# [THE TASK]
Here is the task for the records below: repeat exactly the lines from the one with "ATOM 80 N N" to the one with "ATOM 87 C C", both included, and nothing else.

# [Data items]
------------------------------------

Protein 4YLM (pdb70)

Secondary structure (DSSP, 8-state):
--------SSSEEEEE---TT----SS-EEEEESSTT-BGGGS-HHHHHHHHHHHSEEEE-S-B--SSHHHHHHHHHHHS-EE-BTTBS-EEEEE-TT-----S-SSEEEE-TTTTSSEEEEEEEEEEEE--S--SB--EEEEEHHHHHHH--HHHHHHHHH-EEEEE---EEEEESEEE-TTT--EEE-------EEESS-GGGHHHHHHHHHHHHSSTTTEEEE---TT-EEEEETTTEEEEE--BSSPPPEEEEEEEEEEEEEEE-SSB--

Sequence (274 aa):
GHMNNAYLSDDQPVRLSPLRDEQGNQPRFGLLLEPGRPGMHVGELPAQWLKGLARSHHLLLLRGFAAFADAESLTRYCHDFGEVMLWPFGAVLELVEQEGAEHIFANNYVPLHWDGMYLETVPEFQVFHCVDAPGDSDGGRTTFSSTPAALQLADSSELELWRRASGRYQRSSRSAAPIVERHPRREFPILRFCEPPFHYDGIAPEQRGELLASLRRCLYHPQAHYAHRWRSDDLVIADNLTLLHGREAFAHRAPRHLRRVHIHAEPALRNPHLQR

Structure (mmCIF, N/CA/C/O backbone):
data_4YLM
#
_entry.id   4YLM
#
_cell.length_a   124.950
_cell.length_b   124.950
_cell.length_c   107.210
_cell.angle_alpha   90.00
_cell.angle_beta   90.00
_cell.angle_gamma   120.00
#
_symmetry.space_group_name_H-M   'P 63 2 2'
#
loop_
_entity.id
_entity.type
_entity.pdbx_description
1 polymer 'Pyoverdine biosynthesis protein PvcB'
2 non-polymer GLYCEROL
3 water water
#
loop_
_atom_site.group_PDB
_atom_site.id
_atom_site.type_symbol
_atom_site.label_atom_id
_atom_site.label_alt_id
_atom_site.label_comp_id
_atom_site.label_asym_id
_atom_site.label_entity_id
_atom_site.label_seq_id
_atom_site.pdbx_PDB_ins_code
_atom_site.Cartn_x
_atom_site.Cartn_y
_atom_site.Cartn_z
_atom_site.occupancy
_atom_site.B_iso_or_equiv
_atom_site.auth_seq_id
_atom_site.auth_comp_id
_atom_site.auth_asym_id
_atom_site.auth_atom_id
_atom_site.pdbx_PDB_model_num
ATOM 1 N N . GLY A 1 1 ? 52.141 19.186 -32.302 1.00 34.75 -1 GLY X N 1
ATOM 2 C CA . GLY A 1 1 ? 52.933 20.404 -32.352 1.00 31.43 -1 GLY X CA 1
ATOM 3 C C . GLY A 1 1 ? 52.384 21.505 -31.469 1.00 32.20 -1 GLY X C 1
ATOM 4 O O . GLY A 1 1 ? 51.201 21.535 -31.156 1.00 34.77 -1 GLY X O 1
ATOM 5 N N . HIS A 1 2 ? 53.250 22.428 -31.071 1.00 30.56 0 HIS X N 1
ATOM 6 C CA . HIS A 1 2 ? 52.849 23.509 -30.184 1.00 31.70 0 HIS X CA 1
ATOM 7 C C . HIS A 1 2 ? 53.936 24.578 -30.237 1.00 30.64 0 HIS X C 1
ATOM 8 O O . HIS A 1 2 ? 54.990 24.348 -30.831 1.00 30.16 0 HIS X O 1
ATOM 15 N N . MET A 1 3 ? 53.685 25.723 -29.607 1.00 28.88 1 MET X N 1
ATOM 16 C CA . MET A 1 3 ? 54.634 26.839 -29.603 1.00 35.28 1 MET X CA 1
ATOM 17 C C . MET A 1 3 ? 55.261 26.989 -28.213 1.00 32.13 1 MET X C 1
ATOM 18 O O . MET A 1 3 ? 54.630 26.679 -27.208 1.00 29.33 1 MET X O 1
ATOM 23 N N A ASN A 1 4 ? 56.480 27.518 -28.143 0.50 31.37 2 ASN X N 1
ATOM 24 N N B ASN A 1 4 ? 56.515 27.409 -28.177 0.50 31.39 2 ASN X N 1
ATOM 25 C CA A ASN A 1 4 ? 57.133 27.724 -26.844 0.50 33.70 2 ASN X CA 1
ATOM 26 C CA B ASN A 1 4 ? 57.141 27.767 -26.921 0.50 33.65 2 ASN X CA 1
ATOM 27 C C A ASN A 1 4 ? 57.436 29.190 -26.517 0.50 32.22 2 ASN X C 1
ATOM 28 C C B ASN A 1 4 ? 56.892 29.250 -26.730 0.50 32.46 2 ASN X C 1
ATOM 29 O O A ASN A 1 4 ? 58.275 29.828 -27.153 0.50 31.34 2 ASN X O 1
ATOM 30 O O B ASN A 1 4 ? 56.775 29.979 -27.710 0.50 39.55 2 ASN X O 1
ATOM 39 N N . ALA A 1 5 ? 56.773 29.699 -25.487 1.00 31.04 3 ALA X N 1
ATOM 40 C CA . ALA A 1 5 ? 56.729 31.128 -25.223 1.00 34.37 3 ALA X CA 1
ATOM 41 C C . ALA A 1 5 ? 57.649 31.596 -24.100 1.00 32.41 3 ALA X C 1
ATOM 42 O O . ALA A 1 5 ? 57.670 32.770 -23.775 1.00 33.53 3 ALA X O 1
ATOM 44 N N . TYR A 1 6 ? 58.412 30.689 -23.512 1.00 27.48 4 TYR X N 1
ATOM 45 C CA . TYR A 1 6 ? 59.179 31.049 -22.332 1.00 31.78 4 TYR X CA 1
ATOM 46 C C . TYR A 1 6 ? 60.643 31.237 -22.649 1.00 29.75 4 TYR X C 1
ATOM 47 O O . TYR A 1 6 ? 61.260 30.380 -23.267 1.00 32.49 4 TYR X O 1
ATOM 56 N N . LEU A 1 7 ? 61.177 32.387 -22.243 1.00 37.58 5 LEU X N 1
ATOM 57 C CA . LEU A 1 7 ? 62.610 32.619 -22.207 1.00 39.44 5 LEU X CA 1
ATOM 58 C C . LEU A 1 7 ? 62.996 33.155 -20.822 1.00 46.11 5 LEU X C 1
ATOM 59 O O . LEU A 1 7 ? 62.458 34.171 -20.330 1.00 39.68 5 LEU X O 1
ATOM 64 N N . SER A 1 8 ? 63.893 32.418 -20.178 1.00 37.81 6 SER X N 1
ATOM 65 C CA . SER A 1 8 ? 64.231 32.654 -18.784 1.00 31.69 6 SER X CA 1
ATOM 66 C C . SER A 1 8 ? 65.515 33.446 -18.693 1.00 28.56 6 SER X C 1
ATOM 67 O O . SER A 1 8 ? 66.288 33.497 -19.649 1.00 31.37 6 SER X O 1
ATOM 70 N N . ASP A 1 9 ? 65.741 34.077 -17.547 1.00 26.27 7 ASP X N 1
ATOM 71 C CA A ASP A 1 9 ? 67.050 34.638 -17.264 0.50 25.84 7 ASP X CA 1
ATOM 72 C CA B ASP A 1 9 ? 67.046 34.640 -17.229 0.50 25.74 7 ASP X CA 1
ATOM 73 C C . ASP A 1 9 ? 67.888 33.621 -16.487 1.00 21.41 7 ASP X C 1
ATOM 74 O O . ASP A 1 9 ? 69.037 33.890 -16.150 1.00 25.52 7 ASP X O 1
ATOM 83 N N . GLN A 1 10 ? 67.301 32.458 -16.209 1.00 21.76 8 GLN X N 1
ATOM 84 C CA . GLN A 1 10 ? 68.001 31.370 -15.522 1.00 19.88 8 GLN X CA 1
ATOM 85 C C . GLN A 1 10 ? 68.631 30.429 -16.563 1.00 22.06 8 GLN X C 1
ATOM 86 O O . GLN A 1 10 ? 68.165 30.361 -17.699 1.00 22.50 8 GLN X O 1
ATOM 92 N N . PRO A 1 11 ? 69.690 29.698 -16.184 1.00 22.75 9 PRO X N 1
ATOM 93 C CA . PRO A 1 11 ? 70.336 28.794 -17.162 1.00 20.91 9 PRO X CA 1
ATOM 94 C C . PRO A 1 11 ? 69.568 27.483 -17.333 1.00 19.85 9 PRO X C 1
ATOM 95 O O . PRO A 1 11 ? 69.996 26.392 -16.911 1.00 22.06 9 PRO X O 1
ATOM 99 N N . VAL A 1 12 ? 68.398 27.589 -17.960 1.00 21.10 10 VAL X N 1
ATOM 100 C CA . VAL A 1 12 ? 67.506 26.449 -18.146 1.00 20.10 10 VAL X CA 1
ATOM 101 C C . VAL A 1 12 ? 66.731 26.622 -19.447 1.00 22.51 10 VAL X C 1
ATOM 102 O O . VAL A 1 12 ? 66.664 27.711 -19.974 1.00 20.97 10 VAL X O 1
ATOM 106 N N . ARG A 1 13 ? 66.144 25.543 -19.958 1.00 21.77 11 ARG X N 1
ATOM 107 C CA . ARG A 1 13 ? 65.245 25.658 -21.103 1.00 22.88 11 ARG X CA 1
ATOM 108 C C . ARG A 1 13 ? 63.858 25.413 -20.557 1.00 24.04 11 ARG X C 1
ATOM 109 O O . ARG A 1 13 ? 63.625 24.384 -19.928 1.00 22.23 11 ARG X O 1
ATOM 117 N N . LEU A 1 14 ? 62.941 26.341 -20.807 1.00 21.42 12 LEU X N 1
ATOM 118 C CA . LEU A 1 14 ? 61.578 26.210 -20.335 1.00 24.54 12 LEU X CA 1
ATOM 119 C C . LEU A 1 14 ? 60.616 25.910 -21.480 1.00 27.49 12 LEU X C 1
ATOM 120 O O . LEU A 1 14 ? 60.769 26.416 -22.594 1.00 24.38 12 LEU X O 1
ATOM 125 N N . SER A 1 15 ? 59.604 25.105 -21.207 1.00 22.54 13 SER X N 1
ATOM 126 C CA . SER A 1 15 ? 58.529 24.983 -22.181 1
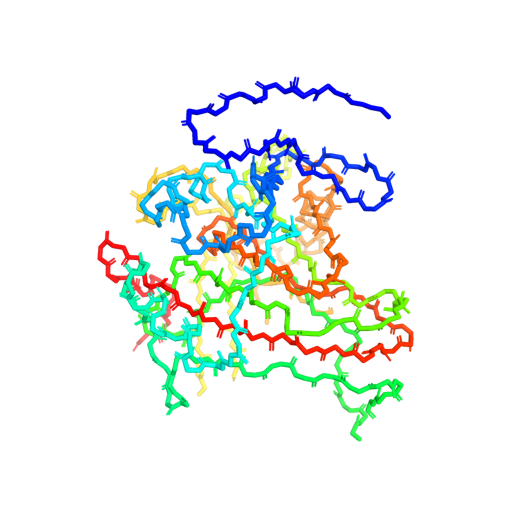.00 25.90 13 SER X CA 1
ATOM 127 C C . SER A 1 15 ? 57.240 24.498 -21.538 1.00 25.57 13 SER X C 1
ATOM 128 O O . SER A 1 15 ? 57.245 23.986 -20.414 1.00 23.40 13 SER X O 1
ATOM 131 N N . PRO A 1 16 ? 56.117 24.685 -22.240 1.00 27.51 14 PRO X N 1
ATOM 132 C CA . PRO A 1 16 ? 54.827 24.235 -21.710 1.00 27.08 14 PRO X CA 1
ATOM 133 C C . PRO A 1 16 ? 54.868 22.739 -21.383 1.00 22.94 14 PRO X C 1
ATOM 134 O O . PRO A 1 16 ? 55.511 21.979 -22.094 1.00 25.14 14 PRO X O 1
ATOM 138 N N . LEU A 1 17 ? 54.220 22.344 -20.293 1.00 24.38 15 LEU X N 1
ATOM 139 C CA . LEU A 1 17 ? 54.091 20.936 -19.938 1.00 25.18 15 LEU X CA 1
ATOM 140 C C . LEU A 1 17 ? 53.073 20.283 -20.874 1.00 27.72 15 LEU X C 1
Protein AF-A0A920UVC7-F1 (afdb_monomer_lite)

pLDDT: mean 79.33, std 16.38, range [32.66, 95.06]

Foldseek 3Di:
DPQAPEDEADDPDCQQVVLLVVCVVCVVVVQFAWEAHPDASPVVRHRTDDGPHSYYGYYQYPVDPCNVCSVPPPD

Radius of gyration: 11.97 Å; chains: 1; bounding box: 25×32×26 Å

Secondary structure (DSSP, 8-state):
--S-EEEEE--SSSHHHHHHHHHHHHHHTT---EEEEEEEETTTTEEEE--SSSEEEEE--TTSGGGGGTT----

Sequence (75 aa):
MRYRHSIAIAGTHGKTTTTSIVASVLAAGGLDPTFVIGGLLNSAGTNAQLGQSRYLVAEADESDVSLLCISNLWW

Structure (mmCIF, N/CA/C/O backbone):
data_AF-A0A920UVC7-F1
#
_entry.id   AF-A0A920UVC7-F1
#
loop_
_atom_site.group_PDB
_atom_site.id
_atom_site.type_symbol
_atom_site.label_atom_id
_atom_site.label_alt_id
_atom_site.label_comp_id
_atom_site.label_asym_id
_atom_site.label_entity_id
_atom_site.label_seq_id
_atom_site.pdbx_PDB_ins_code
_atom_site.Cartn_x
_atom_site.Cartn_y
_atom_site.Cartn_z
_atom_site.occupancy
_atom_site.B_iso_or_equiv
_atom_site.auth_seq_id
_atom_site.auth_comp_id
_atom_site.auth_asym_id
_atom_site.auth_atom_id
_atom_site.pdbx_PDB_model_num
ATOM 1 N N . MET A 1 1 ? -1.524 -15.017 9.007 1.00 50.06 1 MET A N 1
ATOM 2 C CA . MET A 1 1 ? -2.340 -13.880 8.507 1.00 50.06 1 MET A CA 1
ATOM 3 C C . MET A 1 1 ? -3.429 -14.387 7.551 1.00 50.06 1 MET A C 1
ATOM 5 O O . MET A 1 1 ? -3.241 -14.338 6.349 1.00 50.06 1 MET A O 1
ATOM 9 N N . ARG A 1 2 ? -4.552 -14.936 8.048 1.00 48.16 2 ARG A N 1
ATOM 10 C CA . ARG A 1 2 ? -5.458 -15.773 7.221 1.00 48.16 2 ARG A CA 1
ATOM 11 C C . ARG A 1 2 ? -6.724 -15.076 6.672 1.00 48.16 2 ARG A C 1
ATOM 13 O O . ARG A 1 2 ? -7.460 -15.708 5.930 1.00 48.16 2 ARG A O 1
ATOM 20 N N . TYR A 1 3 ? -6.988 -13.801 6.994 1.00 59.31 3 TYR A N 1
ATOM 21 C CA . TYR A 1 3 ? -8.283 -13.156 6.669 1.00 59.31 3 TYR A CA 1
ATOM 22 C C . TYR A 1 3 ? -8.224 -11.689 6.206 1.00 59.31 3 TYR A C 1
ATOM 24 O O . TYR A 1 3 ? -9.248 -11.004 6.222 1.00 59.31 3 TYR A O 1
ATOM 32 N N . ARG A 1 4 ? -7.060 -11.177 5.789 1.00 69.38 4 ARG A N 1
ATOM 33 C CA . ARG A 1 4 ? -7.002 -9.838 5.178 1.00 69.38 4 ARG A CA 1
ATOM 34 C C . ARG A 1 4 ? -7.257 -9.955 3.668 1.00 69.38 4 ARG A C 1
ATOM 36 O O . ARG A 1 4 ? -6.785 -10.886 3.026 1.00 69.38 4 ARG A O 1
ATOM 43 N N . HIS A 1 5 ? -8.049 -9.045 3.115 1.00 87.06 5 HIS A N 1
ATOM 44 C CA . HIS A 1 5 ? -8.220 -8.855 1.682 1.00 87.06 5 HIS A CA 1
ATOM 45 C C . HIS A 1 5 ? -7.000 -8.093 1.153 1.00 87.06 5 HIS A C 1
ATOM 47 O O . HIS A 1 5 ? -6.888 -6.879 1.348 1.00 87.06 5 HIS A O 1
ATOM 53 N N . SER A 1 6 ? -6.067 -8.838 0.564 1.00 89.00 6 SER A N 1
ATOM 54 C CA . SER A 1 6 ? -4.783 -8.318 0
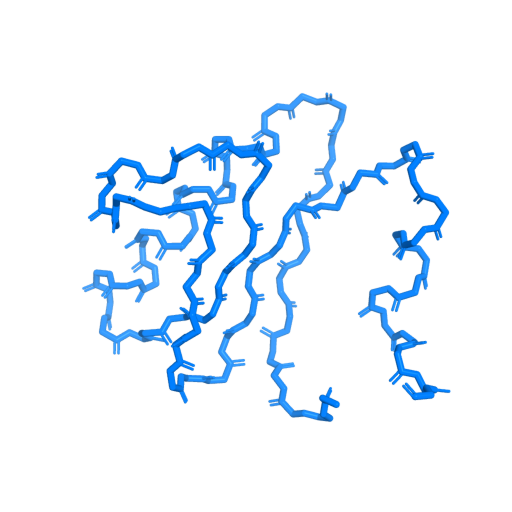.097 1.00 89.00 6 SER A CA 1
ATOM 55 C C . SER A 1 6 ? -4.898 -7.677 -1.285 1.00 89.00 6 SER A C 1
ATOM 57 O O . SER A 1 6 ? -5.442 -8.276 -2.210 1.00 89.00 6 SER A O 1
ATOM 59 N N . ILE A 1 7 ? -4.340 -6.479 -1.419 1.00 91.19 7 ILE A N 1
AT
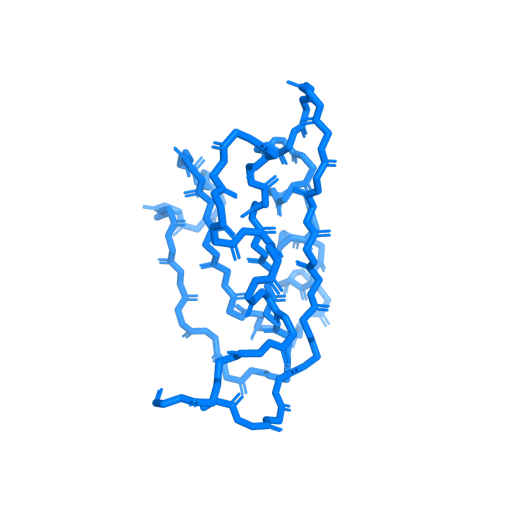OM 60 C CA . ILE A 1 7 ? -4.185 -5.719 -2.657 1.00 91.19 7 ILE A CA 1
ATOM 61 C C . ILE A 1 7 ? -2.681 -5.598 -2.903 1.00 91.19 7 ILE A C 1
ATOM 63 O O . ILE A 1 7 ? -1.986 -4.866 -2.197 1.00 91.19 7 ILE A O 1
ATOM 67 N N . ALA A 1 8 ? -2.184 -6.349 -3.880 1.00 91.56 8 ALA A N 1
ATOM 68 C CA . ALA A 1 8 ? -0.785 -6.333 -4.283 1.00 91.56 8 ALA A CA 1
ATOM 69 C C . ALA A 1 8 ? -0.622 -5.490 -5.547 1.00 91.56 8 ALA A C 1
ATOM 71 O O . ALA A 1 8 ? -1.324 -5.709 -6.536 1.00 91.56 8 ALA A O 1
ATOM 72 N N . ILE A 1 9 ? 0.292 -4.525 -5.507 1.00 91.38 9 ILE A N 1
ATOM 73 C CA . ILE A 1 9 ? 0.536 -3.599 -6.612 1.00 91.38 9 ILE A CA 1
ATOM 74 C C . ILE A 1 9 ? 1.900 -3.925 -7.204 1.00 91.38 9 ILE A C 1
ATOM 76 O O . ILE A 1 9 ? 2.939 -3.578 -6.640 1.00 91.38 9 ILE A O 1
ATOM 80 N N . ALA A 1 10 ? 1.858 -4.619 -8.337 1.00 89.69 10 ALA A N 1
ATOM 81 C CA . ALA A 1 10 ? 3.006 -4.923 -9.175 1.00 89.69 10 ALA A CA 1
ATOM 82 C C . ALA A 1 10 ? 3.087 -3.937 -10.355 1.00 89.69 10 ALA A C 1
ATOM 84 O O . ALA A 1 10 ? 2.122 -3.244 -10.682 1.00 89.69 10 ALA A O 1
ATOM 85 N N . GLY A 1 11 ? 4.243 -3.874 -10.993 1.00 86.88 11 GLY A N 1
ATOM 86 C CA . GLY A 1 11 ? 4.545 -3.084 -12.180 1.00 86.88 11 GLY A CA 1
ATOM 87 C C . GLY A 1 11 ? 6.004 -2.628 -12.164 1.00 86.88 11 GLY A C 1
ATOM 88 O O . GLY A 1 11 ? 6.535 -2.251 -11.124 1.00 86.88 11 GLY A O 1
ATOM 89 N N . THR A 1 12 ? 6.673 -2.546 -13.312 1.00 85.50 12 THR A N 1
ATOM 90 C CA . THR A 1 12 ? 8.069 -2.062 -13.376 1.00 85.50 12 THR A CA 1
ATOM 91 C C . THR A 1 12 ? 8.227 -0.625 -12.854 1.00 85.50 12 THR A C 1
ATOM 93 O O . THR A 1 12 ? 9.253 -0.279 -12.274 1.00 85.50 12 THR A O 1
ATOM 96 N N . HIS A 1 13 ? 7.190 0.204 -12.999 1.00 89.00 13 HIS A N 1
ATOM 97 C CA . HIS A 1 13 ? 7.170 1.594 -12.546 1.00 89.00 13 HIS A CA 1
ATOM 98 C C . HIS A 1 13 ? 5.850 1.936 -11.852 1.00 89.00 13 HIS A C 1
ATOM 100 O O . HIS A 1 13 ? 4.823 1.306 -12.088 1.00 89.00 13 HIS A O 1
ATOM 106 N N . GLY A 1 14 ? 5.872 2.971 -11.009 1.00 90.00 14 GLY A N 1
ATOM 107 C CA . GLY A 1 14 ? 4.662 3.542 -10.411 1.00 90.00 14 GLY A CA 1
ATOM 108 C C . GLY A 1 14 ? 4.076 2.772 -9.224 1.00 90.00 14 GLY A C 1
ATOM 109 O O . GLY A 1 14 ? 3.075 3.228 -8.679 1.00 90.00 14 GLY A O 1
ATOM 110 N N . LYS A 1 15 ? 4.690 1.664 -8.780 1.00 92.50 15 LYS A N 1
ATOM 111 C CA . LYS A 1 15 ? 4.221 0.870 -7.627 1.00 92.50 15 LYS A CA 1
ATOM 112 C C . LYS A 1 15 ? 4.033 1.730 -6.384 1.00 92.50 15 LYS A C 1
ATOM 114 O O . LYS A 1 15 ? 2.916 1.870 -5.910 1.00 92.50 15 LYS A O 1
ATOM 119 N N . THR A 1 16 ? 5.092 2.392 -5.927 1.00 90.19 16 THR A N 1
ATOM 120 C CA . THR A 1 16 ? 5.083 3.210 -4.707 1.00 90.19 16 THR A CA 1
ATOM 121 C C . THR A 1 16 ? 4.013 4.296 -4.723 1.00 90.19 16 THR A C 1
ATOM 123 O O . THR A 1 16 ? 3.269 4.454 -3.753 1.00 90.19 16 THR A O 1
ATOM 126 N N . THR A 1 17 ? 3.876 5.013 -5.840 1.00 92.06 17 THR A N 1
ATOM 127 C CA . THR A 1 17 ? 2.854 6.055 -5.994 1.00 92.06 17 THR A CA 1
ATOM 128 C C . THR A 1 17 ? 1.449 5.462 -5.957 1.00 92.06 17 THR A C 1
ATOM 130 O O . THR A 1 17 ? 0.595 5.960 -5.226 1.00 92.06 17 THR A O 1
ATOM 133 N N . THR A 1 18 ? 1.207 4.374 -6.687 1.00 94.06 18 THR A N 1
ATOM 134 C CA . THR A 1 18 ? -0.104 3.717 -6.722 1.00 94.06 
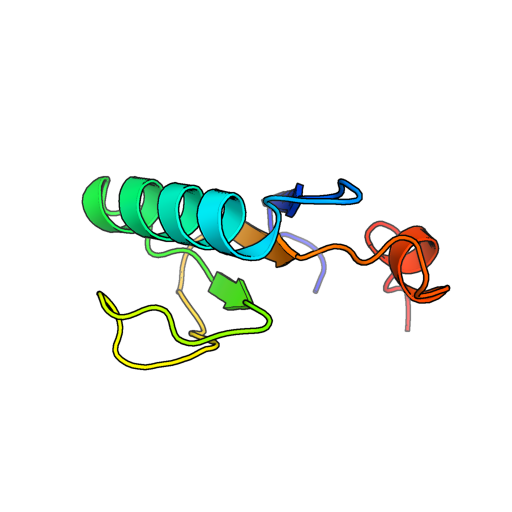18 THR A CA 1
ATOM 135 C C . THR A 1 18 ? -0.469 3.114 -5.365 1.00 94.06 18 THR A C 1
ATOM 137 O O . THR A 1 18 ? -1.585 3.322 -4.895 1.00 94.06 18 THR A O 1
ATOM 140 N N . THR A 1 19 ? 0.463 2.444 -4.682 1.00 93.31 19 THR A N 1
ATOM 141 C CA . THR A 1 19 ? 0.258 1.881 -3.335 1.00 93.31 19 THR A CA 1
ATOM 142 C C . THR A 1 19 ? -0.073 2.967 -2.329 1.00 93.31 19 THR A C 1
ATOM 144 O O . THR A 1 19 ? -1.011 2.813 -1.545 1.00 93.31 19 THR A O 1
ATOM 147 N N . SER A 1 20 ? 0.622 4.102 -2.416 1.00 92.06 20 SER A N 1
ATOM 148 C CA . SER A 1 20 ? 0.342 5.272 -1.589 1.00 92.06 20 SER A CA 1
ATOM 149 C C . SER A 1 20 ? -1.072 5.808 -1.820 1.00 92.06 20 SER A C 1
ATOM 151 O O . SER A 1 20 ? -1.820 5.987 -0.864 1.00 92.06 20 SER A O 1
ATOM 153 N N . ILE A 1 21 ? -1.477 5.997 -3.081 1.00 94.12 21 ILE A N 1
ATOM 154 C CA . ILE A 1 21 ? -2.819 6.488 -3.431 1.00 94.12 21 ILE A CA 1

------------------------------------

# [THE ANSWER]
ATOM 80 N N . ALA A 1 10 ? 1.858 -4.619 -8.337 1.00 89.69 10 ALA A N 1
ATOM 81 C CA . ALA A 1 10 ? 3.006 -4.923 -9.175 1.00 89.69 10 ALA A CA 1
ATOM 82 C C . ALA A 1 10 ? 3.087 -3.937 -10.355 1.00 89.69 10 ALA A C 1
ATOM 84 O O . ALA A 1 10 ? 2.122 -3.244 -10.682 1.00 89.69 10 ALA A O 1
ATOM 85 N N . GLY A 1 11 ? 4.243 -3.874 -10.993 1.00 86.88 11 GLY A N 1
ATOM 86 C CA . GLY A 1 11 ? 4.545 -3.084 -12.180 1.00 86.88 11 GLY A CA 1
ATOM 87 C C . GLY A 1 11 ? 6.004 -2.628 -12.164 1.00 86.88 11 GLY A C 1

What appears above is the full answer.